The numbers for the August Empire State Manufacturing Survey just came out, and they’re ugly: “General business conditions” for New York manufacturers worsened to –7.72, negative for the third month in a row, and “future general business conditions” plummeted to 8.7, but still in positive territory.
What is striking in the report isn’t the ugliness of the numbers—numbers have been getting worse all around for months—but the front-page graph. It overlays both trend lines, “general business conditions” (reality) and “future general business conditions,” (expectation). And you guessed it, expectation today is always better than reality today. The gap between them is false optimism.
The NY Fed obtains this data through a survey of New York manufacturing executives who report changes in a variety of indicators of current business conditions and likely direction of the same indicators six months ahead. Data goes back to July 2001. The first report was issued in April 2002.

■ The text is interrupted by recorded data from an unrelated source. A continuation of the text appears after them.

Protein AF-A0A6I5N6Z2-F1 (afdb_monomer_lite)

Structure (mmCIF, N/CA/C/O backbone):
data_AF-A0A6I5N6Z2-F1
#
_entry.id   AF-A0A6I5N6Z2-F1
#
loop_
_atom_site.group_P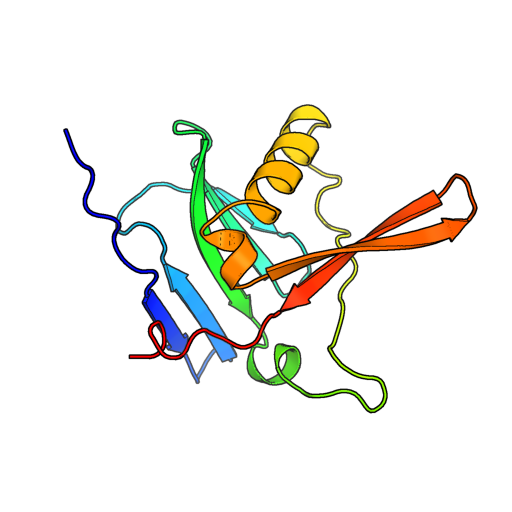DB
_atom_site.id
_atom_site.type_symbol
_atom_site.label_atom_id
_atom_site.label_alt_id
_atom_site.label_comp_id
_atom_site.label_asym_id
_atom_site.label_entity_id
_atom_site.label_seq_id
_atom_site.pdbx_PDB_ins_code
_atom_site.Cartn_x
_atom_site.Cartn_y
_atom_site.Cartn_z
_atom_site.occupancy
_atom_site.B_iso_or_equiv
_atom_site.auth_seq_id
_atom_site.auth_comp_id
_atom_site.auth_asym_id
_atom_site.auth_atom_id
_atom_site.pdbx_PDB_model_num
ATOM 1 N N . MET A 1 1 ? 2.567 2.557 30.695 1.00 35.03 1 MET A N 1
ATOM 2 C CA . MET A 1 1 ? 1.487 1.673 30.206 1.00 35.03 1 MET A CA 1
ATOM 3 C C . MET A 1 1 ? 1.966 1.046 28.908 1.00 35.03 1 MET A C 1
ATOM 5 O O . MET A 1 1 ? 2.163 1.768 27.943 1.00 35.03 1 MET A O 1
ATOM 9 N N . SER A 1 2 ? 2.289 -0.248 28.919 1.00 37.09 2 SER A N 1
ATOM 10 C CA . SER A 1 2 ? 2.788 -0.960 27.737 1.00 37.09 2 SER A CA 1
ATOM 11 C C . SER A 1 2 ? 1.593 -1.329 26.861 1.00 37.09 2 SER A C 1
ATOM 13 O O . SER A 1 2 ? 0.788 -2.167 27.265 1.00 37.09 2 SER A O 1
ATOM 15 N N . GLN A 1 3 ? 1.421 -0.671 25.710 1.00 41.16 3 GLN A N 1
ATOM 16 C CA . GLN A 1 3 ? 0.482 -1.167 24.707 1.00 41.16 3 GLN A CA 1
ATOM 17 C C . GLN A 1 3 ? 1.025 -2.505 24.204 1.00 41.16 3 GLN A C 1
ATOM 19 O O . GLN A 1 3 ? 2.136 -2.569 23.673 1.00 41.16 3 GLN A O 1
ATOM 24 N N . ALA A 1 4 ? 0.270 -3.583 24.408 1.00 44.25 4 ALA A N 1
ATOM 25 C CA . ALA A 1 4 ? 0.580 -4.864 23.798 1.00 44.25 4 ALA A CA 1
ATOM 26 C C . ALA A 1 4 ? 0.655 -4.649 22.280 1.00 44.25 4 ALA A C 1
ATOM 28 O O . ALA A 1 4 ? -0.343 -4.280 21.664 1.00 44.25 4 ALA A O 1
ATOM 29 N N . ARG A 1 5 ? 1.842 -4.827 21.682 1.00 54.91 5 ARG A N 1
ATOM 30 C CA . ARG A 1 5 ? 2.010 -4.819 20.223 1.00 54.91 5 ARG A CA 1
ATOM 31 C C . ARG A 1 5 ? 1.155 -5.952 19.661 1.00 54.91 5 ARG A C 1
ATOM 33 O O . ARG A 1 5 ? 1.587 -7.105 1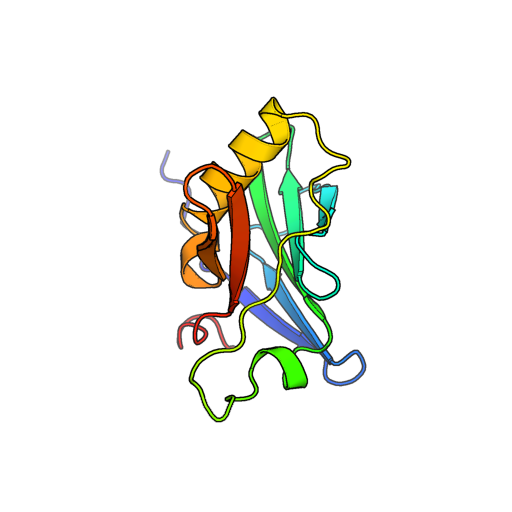9.651 1.00 54.91 5 ARG A O 1
ATOM 40 N N . ASN A 1 6 ? -0.066 -5.640 19.234 1.00 66.06 6 ASN A N 1
ATOM 41 C CA . ASN A 1 6 ? -0.862 -6.578 18.463 1.00 66.06 6 ASN A CA 1
ATOM 42 C C . ASN A 1 6 ? -0.081 -6.871 17.184 1.00 66.06 6 ASN A C 1
ATOM 44 O O . ASN A 1 6 ? 0.272 -5.963 16.434 1.00 66.06 6 ASN A O 1
ATOM 48 N N . LYS A 1 7 ? 0.254 -8.145 16.975 1.00 82.81 7 LYS A N 1
ATOM 49 C CA . LYS A 1 7 ? 0.904 -8.566 15.737 1.00 82.81 7 LYS A CA 1
ATOM 50 C C . LYS A 1 7 ? -0.053 -8.299 14.571 1.00 82.81 7 LYS A C 1
ATOM 52 O O . LYS A 1 7 ? -1.249 -8.572 14.729 1.00 82.81 7 LYS A O 1
ATOM 57 N N . PRO A 1 8 ? 0.449 -7.805 13.425 1.00 90.88 8 PRO A N 1
ATOM 58 C CA . PRO A 1 8 ? -0.357 -7.697 12.221 1.00 90.88 8 PRO A CA 1
ATOM 59 C C . PRO A 1 8 ? -1.040 -9.030 11.899 1.00 90.88 8 PRO A C 1
ATOM 61 O O . PRO A 1 8 ? -0.434 -10.090 12.068 1.00 90.88 8 PRO A O 1
ATOM 64 N N . LYS A 1 9 ? -2.286 -8.974 11.430 1.00 92.31 9 LYS A N 1
ATOM 65 C CA . LYS A 1 9 ? -3.048 -10.146 10.974 1.00 92.31 9 LYS A CA 1
ATOM 66 C C . LYS A 1 9 ? -3.339 -10.011 9.490 1.00 92.31 9 LYS A C 1
ATOM 68 O O . LYS A 1 9 ? -3.887 -8.984 9.093 1.00 92.31 9 LYS A O 1
ATOM 73 N N . ALA A 1 10 ? -3.013 -11.025 8.696 1.00 92.88 10 ALA A N 1
ATOM 74 C CA . ALA A 1 10 ? -3.412 -11.086 7.297 1.00 92.88 10 ALA A CA 1
ATOM 75 C C . ALA A 1 10 ? -4.642 -11.980 7.118 1.00 92.88 10 ALA A C 1
ATOM 77 O O . ALA A 1 10 ? -4.758 -13.027 7.750 1.00 92.88 10 ALA A O 1
ATOM 78 N N . LYS A 1 11 ? -5.551 -11.567 6.237 1.00 94.25 11 LYS A N 1
ATOM 79 C CA . LYS A 1 11 ? -6.668 -12.377 5.758 1.00 94.25 11 LYS A CA 1
ATOM 80 C C . LYS A 1 11 ? -6.761 -12.225 4.248 1.00 94.25 11 LYS A C 1
ATOM 82 O O . LYS A 1 11 ? -6.931 -11.108 3.764 1.00 94.25 11 LYS A O 1
ATOM 87 N N . TYR A 1 12 ? -6.656 -13.338 3.536 1.00 94.88 12 TYR A N 1
ATOM 88 C CA . TYR A 1 12 ? -6.856 -13.386 2.095 1.00 94.88 12 TYR A CA 1
ATOM 89 C C . TYR A 1 12 ? -8.310 -13.751 1.782 1.00 94.88 12 TYR A C 1
ATOM 91 O O . TYR A 1 12 ? -8.883 -14.628 2.432 1.00 94.88 12 TYR A O 1
ATOM 99 N N . ASP A 1 13 ? -8.909 -13.046 0.830 1.00 94.69 13 ASP A N 1
ATOM 100 C CA . ASP A 1 13 ? -10.201 -13.370 0.237 1.00 94.69 13 ASP A CA 1
ATOM 101 C C . ASP A 1 13 ? -9.984 -13.802 -1.215 1.00 94.69 13 ASP A C 1
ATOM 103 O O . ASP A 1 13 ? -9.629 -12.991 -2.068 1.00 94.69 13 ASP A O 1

During this entire time, only once, in September 2001, before the reports were even issued, did expectations actually drop below current conditions, but only for the briefest period, and it took September 11 to force that to happen.
Since then, expectations have always been rosier than reality.
Regardless of how bad reality is at the time for these executives and their industries, or how steep their decline, they have a rosier outlook for the future. And most of the time, reality never gets as good as their outlook assumed, and often it gets a lot worse.
This proves that we as executives believe our own hype. Maybe we’re drinking too much of our own Kool-Aid.